Fig. 1 About structural channels
Hitachi's Yokohama Research Laboratory made a presentation entitled "Influence of Roller Shape on Deformation Behavior in Roll Bending of Structural Channels."
Structural channels are members that have the same shape in cross section over the entire length, and they are widely used in building materials and frame members for automobiles, as shown in Fig. 1. Structural channels are sometimes used as bent parts. However, bending of structural channels with complicated sectional shapes can cause cross-sectional deformation, wrinkling and twisting. There are several ways to bend structural channels. For example, stretch bending, rotary-draw bending and press bending. Each method has its own advantages. However, the disadvantage of all of these methods is that a different die is needed for each bending radius. This means that the die cost is high. For this reason, a more flexible forming method is required, especially for diversified small-quantity products.
Fig. 2 shows the principle of roll bending. Flexible forming is possible because it can manufacture products with various bending radii by adjusting the amount of displacement of the side-rollers. For this reason, roll bending is a useful technology for manufacturing of a wide variety of products in small quantities. However, Irregular deformation is likely to occur because the workpiece is not well constrained compared with other bending methods. So, we conducted a finite element analysis (FEA) to investigate the effect of the roller shape on the deformation behavior of structural channels during roll bending.

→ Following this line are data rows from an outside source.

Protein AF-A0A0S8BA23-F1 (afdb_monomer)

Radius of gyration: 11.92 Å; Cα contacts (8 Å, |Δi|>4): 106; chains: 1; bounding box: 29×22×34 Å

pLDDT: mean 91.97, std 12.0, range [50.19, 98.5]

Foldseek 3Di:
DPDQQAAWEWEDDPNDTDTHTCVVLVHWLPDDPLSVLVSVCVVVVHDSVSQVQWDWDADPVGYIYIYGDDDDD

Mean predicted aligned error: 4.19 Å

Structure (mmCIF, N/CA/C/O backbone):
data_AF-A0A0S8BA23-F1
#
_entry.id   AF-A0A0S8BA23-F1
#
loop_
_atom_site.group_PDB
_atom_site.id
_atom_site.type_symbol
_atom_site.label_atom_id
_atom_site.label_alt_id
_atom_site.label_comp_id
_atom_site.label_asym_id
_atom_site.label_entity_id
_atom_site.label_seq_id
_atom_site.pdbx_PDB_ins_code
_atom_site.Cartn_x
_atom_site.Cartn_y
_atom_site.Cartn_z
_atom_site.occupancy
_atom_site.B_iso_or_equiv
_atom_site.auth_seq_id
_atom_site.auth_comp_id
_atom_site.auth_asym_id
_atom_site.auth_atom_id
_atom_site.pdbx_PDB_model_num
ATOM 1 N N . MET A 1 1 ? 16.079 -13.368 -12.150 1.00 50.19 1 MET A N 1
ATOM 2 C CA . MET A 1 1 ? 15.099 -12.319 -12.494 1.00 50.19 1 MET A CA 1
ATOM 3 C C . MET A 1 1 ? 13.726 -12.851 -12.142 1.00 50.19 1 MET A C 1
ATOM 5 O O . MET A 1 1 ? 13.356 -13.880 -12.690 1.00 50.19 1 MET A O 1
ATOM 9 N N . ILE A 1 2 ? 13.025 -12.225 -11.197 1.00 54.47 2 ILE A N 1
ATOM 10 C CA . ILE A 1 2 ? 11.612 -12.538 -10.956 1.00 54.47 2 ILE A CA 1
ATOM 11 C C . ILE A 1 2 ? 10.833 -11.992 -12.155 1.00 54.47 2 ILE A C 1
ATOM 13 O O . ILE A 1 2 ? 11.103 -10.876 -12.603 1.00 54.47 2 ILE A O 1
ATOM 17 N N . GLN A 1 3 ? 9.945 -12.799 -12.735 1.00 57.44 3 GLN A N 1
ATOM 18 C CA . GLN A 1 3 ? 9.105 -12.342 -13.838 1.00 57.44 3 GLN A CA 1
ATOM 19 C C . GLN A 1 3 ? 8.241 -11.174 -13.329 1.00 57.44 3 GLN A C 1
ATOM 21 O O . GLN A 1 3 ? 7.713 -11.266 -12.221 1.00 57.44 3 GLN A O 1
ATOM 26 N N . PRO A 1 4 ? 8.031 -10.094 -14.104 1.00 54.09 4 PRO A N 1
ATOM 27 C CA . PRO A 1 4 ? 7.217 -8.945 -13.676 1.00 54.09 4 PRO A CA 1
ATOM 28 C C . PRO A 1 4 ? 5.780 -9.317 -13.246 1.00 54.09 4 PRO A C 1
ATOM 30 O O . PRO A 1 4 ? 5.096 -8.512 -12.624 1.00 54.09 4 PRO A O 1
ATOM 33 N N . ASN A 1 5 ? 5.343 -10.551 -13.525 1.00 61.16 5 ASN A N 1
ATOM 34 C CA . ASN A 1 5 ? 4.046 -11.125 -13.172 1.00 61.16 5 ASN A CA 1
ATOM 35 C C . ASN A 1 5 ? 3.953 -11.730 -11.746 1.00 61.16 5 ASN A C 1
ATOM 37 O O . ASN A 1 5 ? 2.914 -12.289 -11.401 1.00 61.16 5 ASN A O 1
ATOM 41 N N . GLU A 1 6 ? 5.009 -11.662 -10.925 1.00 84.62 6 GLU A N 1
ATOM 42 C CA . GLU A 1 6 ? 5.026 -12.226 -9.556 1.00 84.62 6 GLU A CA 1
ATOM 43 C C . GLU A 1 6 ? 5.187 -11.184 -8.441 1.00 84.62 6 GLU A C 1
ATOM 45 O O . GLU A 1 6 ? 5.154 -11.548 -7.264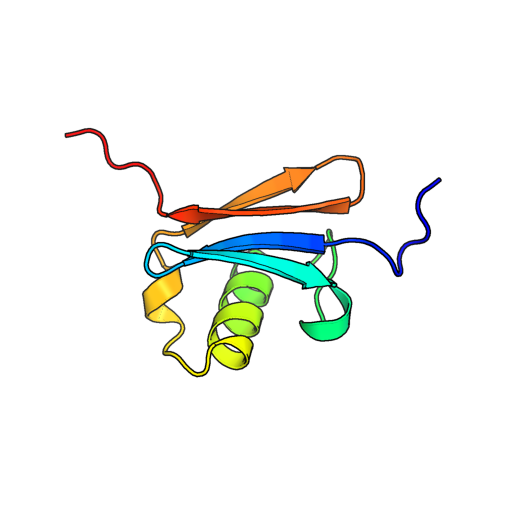 1.00 84.62 6 GLU A O 1
ATOM 50 N N . ALA A 1 7 ? 5.351 -9.902 -8.782 1.00 92.56 7 ALA A N 1
ATOM 51 C CA . ALA A 1 7 ? 5.483 -8.843 -7.786 1.00 92.56 7 ALA A CA 1
ATOM 52 C C . ALA A 1 7 ? 4.254 -8.798 -6.863 1.00 92.56 7 ALA A C 1
ATOM 54 O O . ALA A 1 7 ? 3.113 -8.945 -7.316 1.00 92.56 7 ALA A O 1
ATOM 55 N N . ARG A 1 8 ? 4.492 -8.591 -5.564 1.00 96.88 8 ARG A N 1
ATOM 56 C CA . ARG A 1 8 ? 3.457 -8.605 -4.522 1.00 96.88 8 ARG A CA 1
ATOM 57 C C . ARG A 1 8 ? 3.436 -7.323 -3.706 1.00 96.88 8 ARG A C 1
ATOM 59 O O . ARG A 1 8 ? 4.477 -6.738 -3.415 1.00 96.88 8 ARG A O 1
ATOM 66 N N . VAL A 1 9 ? 2.237 -6.960 -3.270 1.00 98.06 9 VAL A N 1
ATOM 67 C CA . VAL A 1 9 ? 1.985 -6.008 -2.195 1.00 98.06 9 VAL A CA 1
ATOM 68 C C . VAL A 1 9 ? 1.769 -6.797 -0.909 1.00 98.06 9 VAL A C 1
ATOM 70 O O . VAL A 1 9 ? 0.747 -7.467 -0.755 1.00 98.06 9 VAL A O 1
ATOM 73 N N . HIS A 1 10 ? 2.725 -6.706 0.008 1.00 98.31 10 HIS A N 1
ATOM 74 C CA . HIS A 1 10 ? 2.560 -7.157 1.381 1.00 98.31 10 HIS A CA 1
ATOM 75 C C . HIS A 1 10 ? 1.918 -6.033 2.194 1.00 98.31 10 HIS A C 1
ATOM 77 O O . HIS A 1 10 ? 2.554 -5.003 2.420 1.00 98.31 10 HIS A O 1
ATOM 83 N N . ILE A 1 11 ? 0.675 -6.204 2.639 1.00 98.19 11 ILE A N 1
ATOM 84 C CA . ILE A 1 11 ? -0.048 -5.185 3.405 1.00 98.19 11 ILE A CA 1
ATOM 85 C C . ILE A 1 11 ? -0.453 -5.667 4.791 1.00 98.19 11 ILE A C 1
ATOM 87 O O . ILE A 1 11 ? -1.027 -6.743 4.930 1.00 98.19 11 ILE A O 1
ATOM 91 N N . ARG A 1 12 ? -0.233 -4.827 5.810 1.00 97.50 12 ARG A N 1
ATOM 92 C CA . ARG A 1 12 ? -0.852 -4.954 7.137 1.00 97.50 12 ARG A CA 1
ATOM 93 C C . ARG A 1 12 ? -2.079 -4.046 7.217 1.00 97.50 12 ARG A C 1
ATOM 95 O O . ARG A 1 12 ? -1.925 -2.835 7.174 1.00 97.50 12 ARG A O 1
ATOM 102 N N . PHE A 1 13 ? -3.272 -4.599 7.385 1.00 97.00 13 PHE A N 1
ATOM 103 C CA . PHE A 1 13 ? -4.542 -3.857 7.450 1.00 97.00 13 PHE A CA 1
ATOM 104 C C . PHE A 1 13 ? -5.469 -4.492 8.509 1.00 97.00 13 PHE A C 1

Fig. 3 shows the FEA model. Dynamic explicit FEA was used to numerically simulate the roll bending process. The main evaluation item is the cross-sectional shape of the structural channel. The evaluation positions are the web and the flange regions. These parameters were evaluated using a spring-back analysis. By using the analysis model as shown in Fig. 3, we investigated not only the Influence of roller shape on deformation behavior in roll bending of structural channels but also the deformation mechanism .
It will be possible to bend of structural channels with more complicated sectional shapes, by clarifying the deformation mechanism of a simple shape. In Yokohama Research Laboratory, we will continue to contribute to the development of high-precision processing technology by clarifying the mechanism of deformation using finite element analysis.